A managing general agent (MGA) is a coverholder that takes on a broader range of insurer-style functions — underwriting, policy issuance, premium collection, often claims handling — under one or more binders with capacity providers behind it. From the insured firm’s perspective, the MGA looks and feels like an insurer; legally, the insurer behind the binder is the contracting underwriter.
The features matter to insured firms for two reasons. First, the policy is still a contract with the underlying insurer, not with the coverholder — so the financial strength and regulatory status of the insurer remain the key questions, even though the day-to-day interactions are with the coverholder. Second, the coverholder’s authority is finite. It cannot, for example, agree terms that fall outside the binder’s authority, even if it wanted to.

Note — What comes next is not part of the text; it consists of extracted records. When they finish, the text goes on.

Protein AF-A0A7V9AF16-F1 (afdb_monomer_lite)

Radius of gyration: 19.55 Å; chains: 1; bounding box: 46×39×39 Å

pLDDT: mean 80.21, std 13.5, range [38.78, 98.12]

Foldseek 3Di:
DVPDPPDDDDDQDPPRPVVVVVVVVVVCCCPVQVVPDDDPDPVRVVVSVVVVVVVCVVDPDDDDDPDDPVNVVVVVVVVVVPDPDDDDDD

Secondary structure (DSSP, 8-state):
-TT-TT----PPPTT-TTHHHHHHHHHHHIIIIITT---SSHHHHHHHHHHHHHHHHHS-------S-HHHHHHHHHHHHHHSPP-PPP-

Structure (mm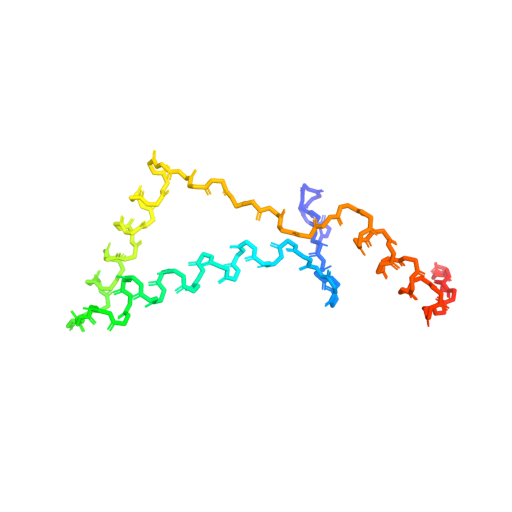CIF, N/CA/C/O backbone):
data_AF-A0A7V9AF16-F1
#
_entry.id   AF-A0A7V9AF16-F1
#
loop_
_atom_site.group_PDB
_atom_site.id
_atom_site.type_symbol
_atom_site.label_atom_id
_atom_site.label_alt_id
_atom_site.label_comp_id
_atom_site.label_asym_id
_atom_site.label_entity_id
_atom_site.label_seq_id
_atom_site.pdbx_PDB_ins_code
_atom_site.Cartn_x
_atom_site.Cartn_y
_atom_site.Cartn_z
_atom_site.occupancy
_atom_site.B_iso_or_equiv
_atom_site.auth_seq_id
_atom_site.auth_comp_id
_atom_site.auth_asym_id
_atom_site.auth_atom_id
_atom_site.pdbx_PDB_model_num
ATOM 1 N N . MET A 1 1 ? 12.255 -20.265 7.975 1.00 51.97 1 MET A N 1
ATOM 2 C CA . MET A 1 1 ? 11.825 -20.304 6.553 1.00 51.97 1 MET A CA 1
ATOM 3 C C . MET A 1 1 ? 11.708 -21.725 5.998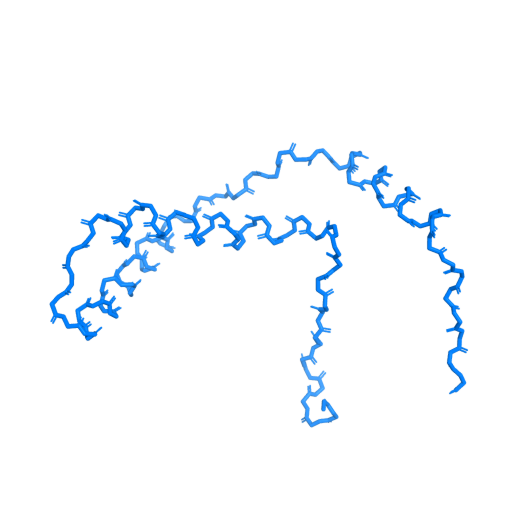 1.00 51.97 1 MET A C 1
ATOM 5 O O . MET A 1 1 ? 10.928 -21.914 5.079 1.00 51.97 1 MET A O 1
ATOM 9 N N . ALA A 1 2 ? 12.384 -22.728 6.578 1.00 57.66 2 ALA A N 1
ATOM 10 C CA . ALA A 1 2 ? 12.230 -24.140 6.192 1.00 57.66 2 ALA A CA 1
ATOM 11 C C . ALA A 1 2 ? 10.814 -24.727 6.412 1.00 57.66 2 ALA A C 1
ATOM 13 O O . ALA A 1 2 ? 10.492 -25.772 5.866 1.00 57.66 2 ALA A O 1
ATOM 14 N N . THR A 1 3 ? 9.954 -24.055 7.183 1.00 71.31 3 THR A N 1
ATOM 15 C CA . THR A 1 3 ? 8.628 -24.562 7.574 1.00 71.31 3 THR A CA 1
ATOM 16 C C . THR A 1 3 ? 7.533 -24.332 6.522 1.00 71.31 3 THR A C 1
ATOM 18 O O . THR A 1 3 ? 6.534 -25.046 6.528 1.00 71.31 3 THR A O 1
ATOM 21 N N . HIS A 1 4 ? 7.694 -23.376 5.594 1.00 75.44 4 HIS A N 1
ATOM 22 C CA . HIS A 1 4 ? 6.686 -23.077 4.564 1.00 75.44 4 HIS A CA 1
ATOM 23 C C . HIS A 1 4 ? 7.321 -22.909 3.173 1.00 75.44 4 HIS A C 1
ATOM 25 O O . HIS A 1 4 ? 7.530 -21.782 2.718 1.00 75.44 4 HIS A O 1
ATOM 31 N N . PRO A 1 5 ? 7.599 -24.019 2.464 1.00 81.00 5 PRO A N 1
ATOM 32 C CA . PRO A 1 5 ? 8.346 -24.007 1.202 1.00 81.00 5 PRO A CA 1
ATOM 33 C C . PRO A 1 5 ? 7.632 -23.279 0.053 1.00 81.00 5 PRO A C 1
ATOM 35 O O . PRO A 1 5 ? 8.254 -22.974 -0.956 1.00 81.00 5 PRO A O 1
ATOM 38 N N . ARG A 1 6 ? 6.337 -22.971 0.204 1.00 88.06 6 ARG A N 1
ATOM 39 C CA . ARG A 1 6 ? 5.539 -22.231 -0.786 1.00 88.06 6 ARG A CA 1
ATOM 40 C C . ARG A 1 6 ? 5.797 -20.722 -0.789 1.00 88.06 6 ARG A C 1
ATOM 42 O O . ARG A 1 6 ? 5.380 -20.054 -1.729 1.00 88.06 6 ARG A O 1
ATOM 49 N N . PHE A 1 7 ? 6.432 -20.172 0.248 1.00 83.38 7 PHE A N 1
ATOM 50 C CA . PHE A 1 7 ? 6.677 -18.734 0.348 1.00 83.38 7 PHE A CA 1
ATOM 51 C C . PHE A 1 7 ? 8.150 -18.415 0.098 1.00 83.38 7 PHE A C 1
ATOM 53 O O . PHE A 1 7 ? 9.024 -18.769 0.888 1.00 83.38 7 PHE A O 1
ATOM 60 N N . HIS A 1 8 ? 8.411 -17.681 -0.983 1.00 80.38 8 HIS A N 1
ATOM 61 C CA . HIS A 1 8 ? 9.721 -17.114 -1.280 1.00 80.38 8 HIS A CA 1
ATOM 62 C C . HIS A 1 8 ? 9.712 -15.626 -0.932 1.00 80.38 8 HIS A C 1
ATOM 64 O O . HIS A 1 8 ? 9.011 -14.833 -1.559 1.00 80.38 8 HIS A O 1
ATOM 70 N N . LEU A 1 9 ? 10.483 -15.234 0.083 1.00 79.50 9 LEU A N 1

A typical UK PI binder runs through three operational stages.
Set-up. Capacity providers (Lloyd’s syndicates, company-market insurers, or a panel of both) agree the binder terms with the coverholder. The contract sets the underwriting parameters: which professions and sub-sectors, the maximum line size per risk, the territories, the wording, the rating method or schedule, and any restricted classes. Where multiple insurers stand behind the binder, they sit on a coinsurance or quota share basis within the binder’s capacity — see PI coinsurance and PI quota share arrangement.
Day-to-day underwriting. The coverholder receives submissions from brokers, applies the binder’s rating and underwriting criteria, issues quotes, and binds cover. The coverholder produces the policy documents — often using its own branded wording or a Lloyd’s-standard wording — and collects premium on behalf of the insurers. The bordereau (a regular report listing all policies bound) is sent to the underlying insurers, typically monthly or quarterly.

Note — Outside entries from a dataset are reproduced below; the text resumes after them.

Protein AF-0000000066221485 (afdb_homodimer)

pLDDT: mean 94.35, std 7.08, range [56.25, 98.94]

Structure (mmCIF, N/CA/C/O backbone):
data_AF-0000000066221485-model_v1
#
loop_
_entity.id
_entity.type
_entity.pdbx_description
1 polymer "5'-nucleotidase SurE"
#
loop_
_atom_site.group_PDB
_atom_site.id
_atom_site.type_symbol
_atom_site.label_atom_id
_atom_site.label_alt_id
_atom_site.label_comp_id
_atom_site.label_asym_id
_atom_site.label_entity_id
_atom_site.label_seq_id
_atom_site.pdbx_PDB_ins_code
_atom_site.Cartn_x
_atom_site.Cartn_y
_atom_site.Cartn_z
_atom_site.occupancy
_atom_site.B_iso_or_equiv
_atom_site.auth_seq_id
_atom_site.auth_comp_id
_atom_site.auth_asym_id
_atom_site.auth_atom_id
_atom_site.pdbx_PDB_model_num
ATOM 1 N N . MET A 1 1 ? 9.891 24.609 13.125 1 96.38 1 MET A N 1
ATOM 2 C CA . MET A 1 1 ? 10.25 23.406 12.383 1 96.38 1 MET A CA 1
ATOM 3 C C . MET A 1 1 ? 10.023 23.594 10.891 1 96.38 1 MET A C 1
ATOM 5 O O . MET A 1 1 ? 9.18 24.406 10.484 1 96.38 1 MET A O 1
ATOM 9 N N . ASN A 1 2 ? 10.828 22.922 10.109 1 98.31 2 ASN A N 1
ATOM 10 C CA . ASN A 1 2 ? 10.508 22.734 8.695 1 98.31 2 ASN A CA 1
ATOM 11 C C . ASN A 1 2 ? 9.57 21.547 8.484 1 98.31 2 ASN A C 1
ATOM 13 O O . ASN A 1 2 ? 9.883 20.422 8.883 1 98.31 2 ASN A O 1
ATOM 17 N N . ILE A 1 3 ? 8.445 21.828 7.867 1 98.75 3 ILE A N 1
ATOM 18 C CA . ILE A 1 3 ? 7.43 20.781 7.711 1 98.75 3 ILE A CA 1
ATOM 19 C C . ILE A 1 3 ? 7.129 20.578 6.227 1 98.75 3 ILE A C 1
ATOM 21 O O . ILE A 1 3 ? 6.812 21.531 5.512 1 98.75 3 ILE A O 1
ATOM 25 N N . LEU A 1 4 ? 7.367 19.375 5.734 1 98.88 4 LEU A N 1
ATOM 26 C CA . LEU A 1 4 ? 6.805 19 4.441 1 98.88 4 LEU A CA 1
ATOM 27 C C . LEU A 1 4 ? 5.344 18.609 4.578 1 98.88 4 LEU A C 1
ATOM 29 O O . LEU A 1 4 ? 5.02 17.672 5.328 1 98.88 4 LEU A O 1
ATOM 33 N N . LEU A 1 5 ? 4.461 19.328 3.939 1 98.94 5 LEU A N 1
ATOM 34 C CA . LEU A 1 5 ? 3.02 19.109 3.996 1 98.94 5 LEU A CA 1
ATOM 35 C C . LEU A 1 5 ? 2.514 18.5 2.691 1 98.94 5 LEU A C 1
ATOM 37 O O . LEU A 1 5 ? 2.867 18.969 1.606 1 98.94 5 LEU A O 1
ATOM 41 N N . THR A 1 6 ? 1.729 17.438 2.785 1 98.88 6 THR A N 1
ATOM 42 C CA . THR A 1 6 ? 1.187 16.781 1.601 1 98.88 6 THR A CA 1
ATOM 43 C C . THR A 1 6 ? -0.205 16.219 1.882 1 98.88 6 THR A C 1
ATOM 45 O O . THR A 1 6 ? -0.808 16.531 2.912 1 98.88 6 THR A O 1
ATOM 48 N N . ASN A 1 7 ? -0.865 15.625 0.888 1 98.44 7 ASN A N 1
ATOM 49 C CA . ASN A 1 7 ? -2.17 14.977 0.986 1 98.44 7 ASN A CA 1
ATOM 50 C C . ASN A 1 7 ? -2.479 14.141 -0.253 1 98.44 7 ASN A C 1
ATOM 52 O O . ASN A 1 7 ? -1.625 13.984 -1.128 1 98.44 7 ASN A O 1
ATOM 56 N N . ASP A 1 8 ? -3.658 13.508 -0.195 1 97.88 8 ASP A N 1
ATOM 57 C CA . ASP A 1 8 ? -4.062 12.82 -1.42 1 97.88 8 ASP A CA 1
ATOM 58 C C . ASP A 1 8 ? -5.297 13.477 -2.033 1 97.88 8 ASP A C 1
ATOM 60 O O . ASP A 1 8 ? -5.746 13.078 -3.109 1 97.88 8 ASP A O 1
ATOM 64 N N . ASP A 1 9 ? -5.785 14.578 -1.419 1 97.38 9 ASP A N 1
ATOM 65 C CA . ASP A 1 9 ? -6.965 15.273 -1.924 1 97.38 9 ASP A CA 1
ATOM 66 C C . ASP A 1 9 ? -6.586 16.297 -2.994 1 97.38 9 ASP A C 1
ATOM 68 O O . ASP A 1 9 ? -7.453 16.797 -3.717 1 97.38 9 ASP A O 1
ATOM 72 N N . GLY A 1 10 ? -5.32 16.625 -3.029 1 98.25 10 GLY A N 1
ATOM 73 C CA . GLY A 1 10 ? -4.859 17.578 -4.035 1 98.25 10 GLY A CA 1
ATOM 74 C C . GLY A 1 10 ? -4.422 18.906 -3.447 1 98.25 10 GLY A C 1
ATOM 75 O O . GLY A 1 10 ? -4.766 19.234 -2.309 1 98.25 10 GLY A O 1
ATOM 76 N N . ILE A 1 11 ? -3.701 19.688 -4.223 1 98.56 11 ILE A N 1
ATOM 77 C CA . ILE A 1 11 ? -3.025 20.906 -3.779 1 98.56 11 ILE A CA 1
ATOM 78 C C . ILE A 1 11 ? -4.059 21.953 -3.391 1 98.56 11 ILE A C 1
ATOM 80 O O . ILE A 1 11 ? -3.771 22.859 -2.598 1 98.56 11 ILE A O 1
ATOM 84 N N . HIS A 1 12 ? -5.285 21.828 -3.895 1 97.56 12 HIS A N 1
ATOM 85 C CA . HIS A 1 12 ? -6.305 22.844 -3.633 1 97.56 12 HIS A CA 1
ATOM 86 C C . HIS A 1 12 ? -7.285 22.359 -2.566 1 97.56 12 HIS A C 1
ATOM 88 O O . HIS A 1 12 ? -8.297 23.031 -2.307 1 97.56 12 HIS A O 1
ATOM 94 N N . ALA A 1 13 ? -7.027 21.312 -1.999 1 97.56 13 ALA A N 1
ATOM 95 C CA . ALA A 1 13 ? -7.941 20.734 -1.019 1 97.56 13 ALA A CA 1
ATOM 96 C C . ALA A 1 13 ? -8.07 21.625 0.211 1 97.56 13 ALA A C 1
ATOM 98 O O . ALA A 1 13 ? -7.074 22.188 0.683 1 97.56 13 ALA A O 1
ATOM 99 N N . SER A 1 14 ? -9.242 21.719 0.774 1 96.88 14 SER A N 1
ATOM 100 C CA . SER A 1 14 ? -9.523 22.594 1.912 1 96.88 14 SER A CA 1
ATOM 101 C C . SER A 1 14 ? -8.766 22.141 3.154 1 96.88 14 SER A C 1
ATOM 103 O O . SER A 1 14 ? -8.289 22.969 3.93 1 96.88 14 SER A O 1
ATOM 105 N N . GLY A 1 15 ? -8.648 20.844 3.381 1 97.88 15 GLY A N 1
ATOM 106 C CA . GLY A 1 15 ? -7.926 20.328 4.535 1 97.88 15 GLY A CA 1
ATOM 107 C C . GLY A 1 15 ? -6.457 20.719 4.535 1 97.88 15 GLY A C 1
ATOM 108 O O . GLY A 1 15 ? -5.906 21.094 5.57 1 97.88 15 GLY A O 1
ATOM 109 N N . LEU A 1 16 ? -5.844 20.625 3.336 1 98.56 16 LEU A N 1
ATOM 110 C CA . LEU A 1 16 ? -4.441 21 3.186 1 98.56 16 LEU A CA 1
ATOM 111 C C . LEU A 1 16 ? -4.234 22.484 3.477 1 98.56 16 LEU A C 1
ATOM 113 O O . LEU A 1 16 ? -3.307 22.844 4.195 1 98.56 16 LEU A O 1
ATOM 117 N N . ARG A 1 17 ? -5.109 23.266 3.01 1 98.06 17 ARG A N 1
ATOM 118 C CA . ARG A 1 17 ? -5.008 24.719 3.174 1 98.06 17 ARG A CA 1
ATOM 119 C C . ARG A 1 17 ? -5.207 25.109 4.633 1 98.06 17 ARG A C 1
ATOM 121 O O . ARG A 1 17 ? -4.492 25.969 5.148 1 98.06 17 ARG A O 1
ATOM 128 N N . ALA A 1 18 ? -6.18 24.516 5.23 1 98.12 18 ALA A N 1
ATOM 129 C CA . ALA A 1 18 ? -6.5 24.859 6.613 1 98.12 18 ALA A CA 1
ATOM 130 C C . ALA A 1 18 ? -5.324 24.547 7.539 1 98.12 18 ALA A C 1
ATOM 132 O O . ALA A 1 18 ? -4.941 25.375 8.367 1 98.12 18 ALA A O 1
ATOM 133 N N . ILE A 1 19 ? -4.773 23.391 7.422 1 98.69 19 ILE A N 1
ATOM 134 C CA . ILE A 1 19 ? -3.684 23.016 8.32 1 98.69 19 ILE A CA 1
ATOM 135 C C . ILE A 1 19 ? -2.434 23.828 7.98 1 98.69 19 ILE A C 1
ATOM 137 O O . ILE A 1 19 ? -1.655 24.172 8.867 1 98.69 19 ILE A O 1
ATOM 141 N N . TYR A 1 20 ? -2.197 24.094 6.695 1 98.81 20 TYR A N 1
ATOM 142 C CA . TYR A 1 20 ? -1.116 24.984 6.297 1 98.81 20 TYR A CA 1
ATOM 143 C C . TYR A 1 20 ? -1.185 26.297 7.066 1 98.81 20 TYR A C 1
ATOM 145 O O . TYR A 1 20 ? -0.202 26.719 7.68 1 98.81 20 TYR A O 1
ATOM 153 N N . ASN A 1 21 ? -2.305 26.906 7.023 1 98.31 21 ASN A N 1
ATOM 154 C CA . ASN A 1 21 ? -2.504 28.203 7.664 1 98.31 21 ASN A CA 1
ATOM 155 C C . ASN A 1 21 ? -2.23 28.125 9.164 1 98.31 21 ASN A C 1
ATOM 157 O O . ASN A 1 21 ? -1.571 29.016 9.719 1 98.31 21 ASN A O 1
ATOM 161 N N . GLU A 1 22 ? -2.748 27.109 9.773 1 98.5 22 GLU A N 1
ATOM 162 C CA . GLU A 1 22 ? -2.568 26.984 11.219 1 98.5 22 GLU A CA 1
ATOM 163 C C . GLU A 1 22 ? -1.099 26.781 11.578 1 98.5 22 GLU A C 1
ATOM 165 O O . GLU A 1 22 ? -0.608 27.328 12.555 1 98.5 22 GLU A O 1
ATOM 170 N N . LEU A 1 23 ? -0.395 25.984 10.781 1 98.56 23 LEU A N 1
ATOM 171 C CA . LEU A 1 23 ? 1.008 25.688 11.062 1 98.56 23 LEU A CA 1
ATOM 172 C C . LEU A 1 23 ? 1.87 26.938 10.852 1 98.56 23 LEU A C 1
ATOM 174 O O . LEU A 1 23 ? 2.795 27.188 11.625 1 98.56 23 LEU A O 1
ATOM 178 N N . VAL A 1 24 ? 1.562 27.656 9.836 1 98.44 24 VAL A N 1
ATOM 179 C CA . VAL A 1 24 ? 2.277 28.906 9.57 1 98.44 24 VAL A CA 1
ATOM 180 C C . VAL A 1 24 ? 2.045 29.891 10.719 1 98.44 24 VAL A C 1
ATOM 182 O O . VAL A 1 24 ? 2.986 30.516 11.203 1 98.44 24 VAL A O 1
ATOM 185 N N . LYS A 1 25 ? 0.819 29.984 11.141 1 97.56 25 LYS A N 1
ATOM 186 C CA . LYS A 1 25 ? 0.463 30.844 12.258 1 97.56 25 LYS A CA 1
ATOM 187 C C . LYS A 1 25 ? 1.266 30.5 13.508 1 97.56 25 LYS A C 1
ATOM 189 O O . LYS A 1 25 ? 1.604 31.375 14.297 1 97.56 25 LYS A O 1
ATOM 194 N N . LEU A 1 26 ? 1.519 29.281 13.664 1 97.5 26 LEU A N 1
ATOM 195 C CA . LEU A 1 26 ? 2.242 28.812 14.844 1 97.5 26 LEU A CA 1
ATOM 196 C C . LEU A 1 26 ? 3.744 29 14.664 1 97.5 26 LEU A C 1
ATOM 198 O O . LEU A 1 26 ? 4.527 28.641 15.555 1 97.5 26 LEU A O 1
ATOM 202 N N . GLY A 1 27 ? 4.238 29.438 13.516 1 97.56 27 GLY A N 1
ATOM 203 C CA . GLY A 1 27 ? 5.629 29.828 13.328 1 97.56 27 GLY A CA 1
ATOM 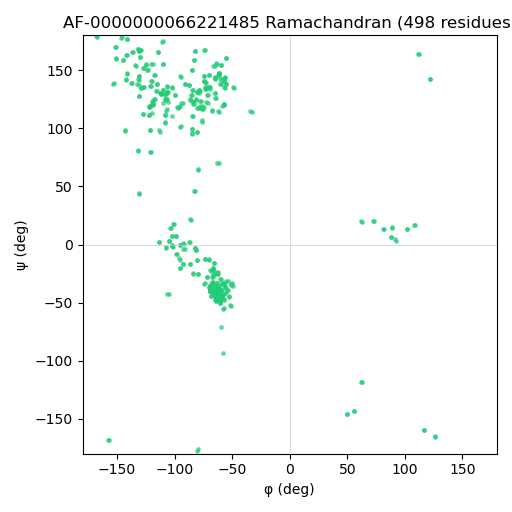204 C C . GLY A 1 27 ? 6.457 28.766 12.617 1 97.56 27 GLY A C 1
ATOM 205 O O . GLY A 1 27 ? 7.684 28.859 12.562 1 97.56 27 GLY A O 1
ATOM 206 N N . HIS A 1 28 ? 5.824 27.75 12.016 1 98.12 28 HIS A N 1
ATOM 207 C CA . HIS A 1 28 ? 6.559 26.719 11.289 1 98.12 28 HIS A CA 1
ATOM 208 C C . HIS A 1 28 ? 6.84 27.141 9.852 1 98.12 28 HIS A C 1
ATOM 210 O O . HIS A 1 28 ? 6.129 28 9.305 1 98.12 28 HIS A O 1
ATOM 216 N N . ASN A 1 29 ? 7.934 26.656 9.328 1 98.25 29 ASN A N 1
ATOM 217 C CA . ASN A 1 29 ? 8.156 26.719 7.883 1 98.25 29 ASN A CA 1
ATOM 218 C C . ASN A 1 29 ? 7.492 25.547 7.168 1 98.25 29 ASN A C 1
ATOM 220 O O . ASN A 1 29 ? 7.918 24.406 7.32 1 98.25 29 ASN A O 1
ATOM 224 N N . VAL A 1 30 ? 6.453 25.875 6.414 1 98.75 30 VAL A N 1
ATOM 225 C CA . VAL A 1 30 ? 5.629 24.812 5.848 1 98.75 30 VAL A CA 1
ATOM 226 C C . VAL A 1 30 ? 5.805 24.781 4.328 1 98.75 30 VAL A C 1
ATOM 228 O O . VAL A 1 30 ? 5.695 25.812 3.66 1 98.75 30 VAL A O 1
ATOM 231 N N . PHE A 1 31 ? 6.082 23.594 3.791 1 98.81 31 PHE A N 1
ATOM 232 C CA . PHE A 1 31 ? 6.297 23.391 2.365 1 98.81 31 PHE A CA 1
ATOM 233 C C . PHE A 1 31 ? 5.293 22.375 1.81 1 98.81 31 PHE A C 1
ATOM 235 O O . PHE A 1 31 ? 5.52 21.172 1.87 1 98.81 31 PHE A O 1
ATOM 242 N N . PRO A 1 32 ? 4.215 22.906 1.197 1 98.88 32 PRO A N 1
ATOM 243 C CA . PRO A 1 32 ? 3.221 22 0.622 1 98.88 32 PRO A CA 1
ATOM 244 C C . PRO A 1 32 ? 3.668 21.391 -0.709 1 98.88 32 PRO A C 1
ATOM 246 O O . PRO A 1 32 ? 4.082 22.125 -1.612 1 98.88 32 PRO A O 1
ATOM 249 N N . PHE A 1 33 ? 3.719 20.109 -0.871 1 98.81 33 PHE A N 1
ATOM 250 C CA . PHE A 1 33 ? 3.838 19.312 -2.084 1 98.81 33 PHE A CA 1
ATOM 251 C C . PHE A 1 33 ? 2.67 18.344 -2.209 1 98.81 33 PHE A C 1
ATOM 253 O O . PHE A 1 33 ? 2.533 17.422 -1.403 1 98.81 33 PHE A O 1
ATOM 260 N N . ALA A 1 34 ? 1.778 18.516 -3.158 1 98.88 34 ALA A N 1
ATOM 261 C CA . ALA A 1 34 ? 0.587 17.672 -3.252 1 98.88 34 ALA A CA 1
ATOM 262 C C . ALA A 1 34 ? 0.2 17.422 -4.707 1 98.88 34 ALA A C 1
ATOM 264 O O . ALA A 1 34 ? 0.621 18.172 -5.602 1 98.88 34 ALA A O 1
ATOM 265 N N . PRO A 1 35 ? -0.542 16.391 -4.934 1 98.69 35 PRO A N 1
ATOM 266 C CA . PRO A 1 35 ? -0.98 16.109 -6.305 1 98.69 35 PRO A CA 1
ATOM 267 C C . PRO A 1 35 ? -1.807 17.25 -6.898 1 98.69 35 PRO A C 1
ATOM 269 O O . PRO A 1 35 ? -2.52 17.953 -6.168 1 98.69 35 PRO A O 1
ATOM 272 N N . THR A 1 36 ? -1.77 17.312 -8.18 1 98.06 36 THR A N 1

Claims. Claims handling may be retained by the underlying insurer (insurer-handled), delegated to the coverholder (coverholder-handled, often called a delegated claims administrator or DCA arrangement), or split between the two based on size and complexity. The binder sets out which model applies. Where the coverholder handles claims, it does so on insurers’ behalf and within authority limits in the same way it underwrites.
For the insured firm, the practical effect is that one organisation — the coverholder or MGA — is the point of contact for the policy, even though the legal counterparty on the contract is the insurer or syndicate behind the binder.
A 12-partner UK architects’ practice with £2m of fee income buys £1m of PI cover on each-and-every-claim terms to meet ARB requirements. The broker places the risk with an MGA that holds a binder from a panel of Lloyd’s syndicates.
A claim arises 18 months later. The MGA acts as the delegated claims administrator under the binder, instructs solicitors, and reserves the file. A £400,000 settlement is agreed; the MGA pays the claim out of the binder’s premium pot, and the three syndicates settle their percentages internally. The architects’ firm experiences a single broker and a single claims contact throughout, even though three syndicates were on the risk.
If the same firm had asked for £5m of cover, the MGA would have referred up the line: either to the binder’s lead insurer (because £5m is outside the binder’s authority) or to a separate market for a top-up layer. The binder defines the boundary.
Binders and coverholders matter to insured firms in three situations.
Mid-market and smaller PI risks. The Lloyd’s and London markets handle large or unusual risks directly, but the volume of standard small and mid-market PI is typically written through coverholder binders. Architects, accountants, surveyors and consultants buying limits up to £2m or £5m on standard wordings are very often dealing with an MGA or coverholder behind the scenes, even when the broker presents the cover as a “Lloyd’s policy”.
Specialist professions and niche schemes. Industry schemes, broker facilities and niche-profession PI products are commonly delivered through binders, which give the coverholder the flexibility to underwrite a defined book under one wording with one set of terms. Insureds in these schemes should understand that the legal contract is with the underlying capacity, not the scheme operator.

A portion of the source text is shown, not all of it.